Primary hepatocyte isolation
Isolation of primary murine hepatocytes
- 1. Animal, 6-8wks male C57BL/6 mice
- 2. Instruments
- 1) BIO RAD peristaltic pump, model# EP-1 Econo Pump
- 2) water bath (37°C)
- 3) 24GA 0.75IN 0.7x19mm yellow, closed IV catheter (BD 383511)
- 4) Surgical forceps, scissors
- 5) 100/70µm cell strainer(BD)
- 1) Perfusion medium (GIBCO # 17704-024)
- 2) Liver Digest Medium (GIBCO 17703-034), follow manufacture instruction to store the medium.
- Divided to 35ml/ Mouse, incubate 30-60 min in 37°C before use.
- 3) Washing(cold)/Plating medium (individual components can be supplemented separately)
- William’s E Medium (WEM, GIBCO A1217601)
- Supplemented with GIBCO Cat# CM3000 (enough for 500ml culture/kit)
- 4) Maintenance medium
- WEM supplemented with GIBCO # CM 4000 (enough for 500ml culture/kit), but due to possible inhibition of hepcidin production, WEM with 5% serum may be used instead.
- 5) Percoll medium, 100% (Sigma P1644-500ML, supplemented 1XPBS, actual Percoll-90%).
- 40% Percoll: (see below, hold at 4° C)-one mouse needs 20-40ml.
- ------4 parts 100% percoll + 6 parts plating medium (actual Percoll is 36%)
- 1) Prepare pump, mouse and reagents.
- Dissolve collagenase for 30-60min before digestion, temperature 37°C (not to go over 42 °C, also not necessary to use higher than 37 °C)
- Rinse pump with 70% alcohol, sterile water and perfusion buffer.
- Clean abdominal area fur with 70% alcohol.
- Make midline incision to expose abdominal site.
- Place catheter into portal vein.
- 2) Start perfusion pump at a rate of 4.5 ml/minute with perfusion medium, immediately cut SVC or IVC to let blood out for about 5 minutes.
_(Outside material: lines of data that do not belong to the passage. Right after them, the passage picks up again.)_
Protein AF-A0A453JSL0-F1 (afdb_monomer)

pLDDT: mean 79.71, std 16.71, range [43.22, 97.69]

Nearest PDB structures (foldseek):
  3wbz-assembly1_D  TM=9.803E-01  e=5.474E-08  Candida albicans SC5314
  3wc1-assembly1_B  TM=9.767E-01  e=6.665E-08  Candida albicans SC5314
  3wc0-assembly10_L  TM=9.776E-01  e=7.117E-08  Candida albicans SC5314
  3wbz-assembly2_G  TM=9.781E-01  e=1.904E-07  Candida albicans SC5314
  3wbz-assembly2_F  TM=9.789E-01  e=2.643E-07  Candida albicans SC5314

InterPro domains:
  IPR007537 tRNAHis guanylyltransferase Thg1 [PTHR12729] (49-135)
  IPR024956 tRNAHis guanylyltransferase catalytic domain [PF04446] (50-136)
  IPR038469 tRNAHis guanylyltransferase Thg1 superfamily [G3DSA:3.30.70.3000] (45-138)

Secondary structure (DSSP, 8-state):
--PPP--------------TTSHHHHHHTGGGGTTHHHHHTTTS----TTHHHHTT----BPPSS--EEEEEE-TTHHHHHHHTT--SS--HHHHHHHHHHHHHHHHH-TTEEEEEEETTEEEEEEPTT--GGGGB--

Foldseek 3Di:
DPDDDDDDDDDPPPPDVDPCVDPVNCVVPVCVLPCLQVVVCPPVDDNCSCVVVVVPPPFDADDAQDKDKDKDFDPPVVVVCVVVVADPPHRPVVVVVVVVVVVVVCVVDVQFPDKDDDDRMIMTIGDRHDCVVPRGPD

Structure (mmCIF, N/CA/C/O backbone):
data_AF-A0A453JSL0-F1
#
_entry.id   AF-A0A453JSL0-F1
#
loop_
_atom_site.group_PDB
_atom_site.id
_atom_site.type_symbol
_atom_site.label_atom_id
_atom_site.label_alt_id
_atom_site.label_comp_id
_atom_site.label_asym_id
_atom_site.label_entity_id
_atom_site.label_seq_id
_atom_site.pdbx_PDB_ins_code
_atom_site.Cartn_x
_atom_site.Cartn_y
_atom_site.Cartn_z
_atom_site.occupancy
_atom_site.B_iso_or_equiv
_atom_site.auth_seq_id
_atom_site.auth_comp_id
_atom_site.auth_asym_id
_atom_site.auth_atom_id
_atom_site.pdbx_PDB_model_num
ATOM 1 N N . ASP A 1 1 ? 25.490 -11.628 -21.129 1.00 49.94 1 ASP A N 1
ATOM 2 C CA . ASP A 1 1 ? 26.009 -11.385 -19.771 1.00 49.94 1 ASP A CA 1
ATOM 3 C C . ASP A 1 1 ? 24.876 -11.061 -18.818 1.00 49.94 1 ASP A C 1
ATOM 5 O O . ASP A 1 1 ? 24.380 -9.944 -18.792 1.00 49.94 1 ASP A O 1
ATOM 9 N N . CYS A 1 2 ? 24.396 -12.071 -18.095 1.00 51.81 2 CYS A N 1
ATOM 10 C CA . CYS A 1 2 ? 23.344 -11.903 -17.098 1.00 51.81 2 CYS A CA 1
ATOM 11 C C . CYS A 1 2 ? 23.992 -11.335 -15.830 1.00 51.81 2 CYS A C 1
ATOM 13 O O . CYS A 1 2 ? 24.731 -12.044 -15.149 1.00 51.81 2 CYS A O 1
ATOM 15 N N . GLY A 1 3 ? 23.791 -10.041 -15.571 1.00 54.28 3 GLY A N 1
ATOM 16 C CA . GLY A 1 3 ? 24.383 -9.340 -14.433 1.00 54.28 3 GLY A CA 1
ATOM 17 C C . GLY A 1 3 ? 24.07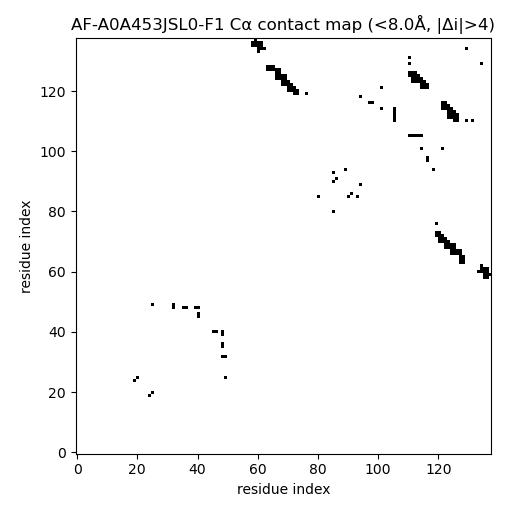6 -10.028 -13.102 1.00 54.28 3 GLY A C 1
ATOM 18 O O . GLY A 1 3 ? 22.971 -10.517 -12.874 1.00 54.28 3 GLY A O 1
ATOM 19 N N . ASN A 1 4 ? 25.070 -10.075 -12.215 1.00 61.12 4 ASN A N 1
ATOM 20 C CA . ASN A 1 4 ? 24.899 -10.658 -10.889 1.00 61.12 4 ASN A CA 1
ATOM 21 C C . ASN A 1 4 ? 23.889 -9.829 -10.073 1.00 61.12 4 ASN A C 1
ATOM 23 O O . ASN A 1 4 ? 24.062 -8.612 -9.962 1.00 61.12 4 ASN A O 1
ATOM 27 N N . PRO A 1 5 ? 22.866 -10.455 -9.462 1.00 63.00 5 PRO A N 1
ATOM 28 C CA . PRO A 1 5 ? 21.897 -9.736 -8.649 1.00 63.00 5 PRO A CA 1
ATOM 29 C C . PRO A 1 5 ? 22.584 -9.101 -7.437 1.00 63.00 5 PRO A C 1
ATOM 31 O O . PRO A 1 5 ? 23.328 -9.753 -6.699 1.00 63.00 5 PRO A O 1
ATOM 34 N N . ILE A 1 6 ? 22.321 -7.811 -7.226 1.00 72.81 6 ILE A N 1
ATOM 35 C CA . ILE A 1 6 ? 22.856 -7.048 -6.099 1.00 72.81 6 ILE A CA 1
ATOM 36 C C . ILE A 1 6 ? 22.209 -7.575 -4.814 1.00 72.81 6 ILE A C 1
ATOM 38 O O . ILE A 1 6 ? 21.054 -7.273 -4.511 1.00 72.81 6 ILE A O 1
ATOM 42 N N . LYS A 1 7 ? 22.962 -8.348 -4.030 1.00 54.50 7 LYS A N 1
ATOM 43 C CA . LYS A 1 7 ? 22.555 -8.759 -2.684 1.00 54.50 7 LYS A CA 1
ATOM 44 C C . LYS A 1 7 ? 22.723 -7.572 -1.735 1.00 54.50 7 LYS A C 1
ATOM 46 O O . LYS A 1 7 ? 23.842 -7.232 -1.365 1.00 54.50 7 LYS A O 1
ATOM 51 N N . ARG A 1 8 ? 21.615 -6.930 -1.356 1.00 60.00 8 ARG A N 1
ATOM 52 C CA . ARG A 1 8 ? 21.582 -5.935 -0.274 1.00 60.00 8 ARG A CA 1
ATOM 53 C C . ARG A 1 8 ? 21.012 -6.590 0.977 1.00 60.00 8 ARG A C 1
ATOM 55 O O . ARG A 1 8 ? 19.863 -7.017 0.967 1.00 60.00 8 ARG A O 1
ATOM 62 N N . THR A 1 9 ? 21.788 -6.640 2.051 1.00 54.41 9 THR A N 1
ATOM 63 C CA . THR A 1 9 ? 21.262 -6.864 3.399 1.00 54.41 9 THR A CA 1
ATOM 64 C C . THR A 1 9 ? 20.462 -5.624 3.780 1.00 54.41 9 THR A C 1
ATOM 66 O O . THR A 1 9 ? 21.032 -4.570 4.047 1.00 54.41 9 THR A O 1
ATOM 69 N N . ARG A 1 10 ? 19.133 -5.714 3.719 1.00 50.94 10 ARG A N 1
ATOM 70 C CA . ARG A 1 10 ? 18.260 -4.733 4.362 1.00 50.94 10 ARG A CA 1
ATOM 71 C C . ARG A 1 10 ? 17.883 -5.299 5.719 1.00 50.94 10 ARG A C 1
ATOM 73 O O . ARG A 1 10 ? 17.422 -6.437 5.785 1.00 50.94 10 ARG A O 1
ATOM 80 N N . GLU A 1 11 ? 18.081 -4.526 6.778 1.00 51.94 11 GLU A N 1
ATOM 81 C CA . GLU A 1 11 ? 17.375 -4.806 8.021 1.00 51.94 11 GLU A CA 1
ATOM 82 C C . GLU A 1 11 ? 15.883 -4.707 7.714 1.00 51.94 11 GLU A C 1
ATOM 84 O O . GLU A 1 11 ? 15.416 -3.719 7.138 1.00 51.94 11 GLU A O 1
ATOM 89 N N . ALA A 1 12 ? 15.150 -5.777 8.010 1.00 45.00 12 ALA A N 1
ATOM 90 C CA . ALA A 1 12 ? 13.704 -5.734 7.981 1.00 45.00 12 ALA A CA 1
ATOM 91 C C . ALA A 1 12 ? 13.280 -4.801 9.116 1.00 45.00 12 ALA A C 1
ATOM 93 O O . ALA A 1 12 ? 13.225 -5.202 10.276 1.00 45.00 12 ALA A O 1
ATOM 94 N N . ILE A 1 13 ? 13.046 -3.532 8.785 1.00 52.44 13 ILE A N 1
ATOM 95 C CA . ILE A 1 13 ? 12.382 -2.611 9.695 1.00 52.44 13 ILE A CA 1
ATOM 96 C C . ILE A 1 13 ? 10.943 -3.104 9.760 1.00 52.44 13 ILE A C 1
ATOM 98 O O . ILE A 1 13 ? 10.136 -2.839 8.869 1.00 52.44 13 ILE A O 1
ATOM 102 N N . THR A 1 14 ? 10.638 -3.891 10.784 1.00 43.22 14 THR A N 1
ATOM 103 C CA . THR A 1 14 ? 9.257 -4.161 11.157 1.00 43.22 14 THR A CA 1
ATOM 104 C C . THR A 1 14 ? 8.683 -2.814 11.569 1.00 43.22 14 THR A C 1
ATOM 106 O O . THR A 1 14 ? 9.017 -2.303 12.636 1.00 43.22 14 THR A O 1
ATOM 109 N N . VAL A 1 15 ? 7.882 -2.193 10.704 1.00 48.28 15 VAL A N 1
ATOM 110 C CA . VAL A 1 15 ? 7.146 -0.977 11.056 1.00 48.28 15 VAL A CA 1
ATOM 111 C C . VAL A 1 15 ? 6.017 -1.412 11.986 1.00 48.28 15 VAL A C 1
ATOM 113 O O . VAL A 1 15 ? 4.883 -1.630 11.575 1.00 48.28 15 VAL A O 1
ATOM 116 N N . SER A 1 16 ? 6.348 -1.643 13.253 1.00 54.75 16 SER A N 1
ATOM 117 C CA . SER A 1 16 ? 5.356 -1.547 14.312 1.00 54.75 16 SER A CA 1
ATOM 118 C C . SER A 1 16 ? 4.951 -0.082 14.402 1.00 54.75 16 SER A C 1
ATOM 120 O O . SER A 1 16 ? 5.837 0.775 14.417 1.00 54.75 16 SER A O 1
ATOM 122 N N . ASN A 1 17 ? 3.653 0.208 14.497 1.00 59.25 17 ASN A N 1
ATOM 123 C CA . ASN A 1 17 ? 3.200 1.510 14.977 1.00 59.25 17 ASN A CA 1
ATOM 124 C C . ASN A 1 17 ? 3.764 1.700 16.390 1.00 59.25 17 ASN A C 1
ATOM 126 O O . ASN A 1 17 ? 3.257 1.132 17.357 1.00 59.25 17 ASN A O 1
ATOM 130 N N . PHE A 1 18 ? 4.896 2.395 16.473 1.00 63.94 18 PHE A N 1
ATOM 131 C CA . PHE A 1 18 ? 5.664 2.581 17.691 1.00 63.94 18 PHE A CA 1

- 3) Stop pump, then move tubing to liver digest medium, continue for 6-7 minutes.
- 4) Remove liver and place in a 100 mm plate filled with cold 20ml washing medium.
- 5) Tear liver into pieces with tips or forceps.
- 6) Pour cells through 100/70µm filters into 50ml centrifuge tubes, add additional 20ml cold wash medium to plate and filter into same tube.
- 7) Centrifuge tubes at 50Xg for 3 minutes at 4°C.
- 8) Decant the supernatant and add 20ml 40% cold percoll to each tube, mix with pipette.
- 9) Centrifuge at 150-200Xg for 7 minutes at 4°C. (After this step, viable hepatocytes will be at the bottom of the tubes)
- 10）Discard supernatant, wash 1-2 times with 20ml wash medium (as step 7)
- 11) Resuspend washed cells with 10-20 ml plating medium and count cells using hemacytometer.
- 12) Seed cells at the following concentration in collagen coated plate
- 2.2X105 cells/ 6-well
- 1.0X105 cells/ 12-well
- 13) Place plates in 37°C incubator with 5% CO2 for 2.5-3.5 hours. Wash once to remove dead cells, replace medium with maintenance medium.
- 14) Change medium next day, start experiment same day or next day, cells can survive for ~ 4 days.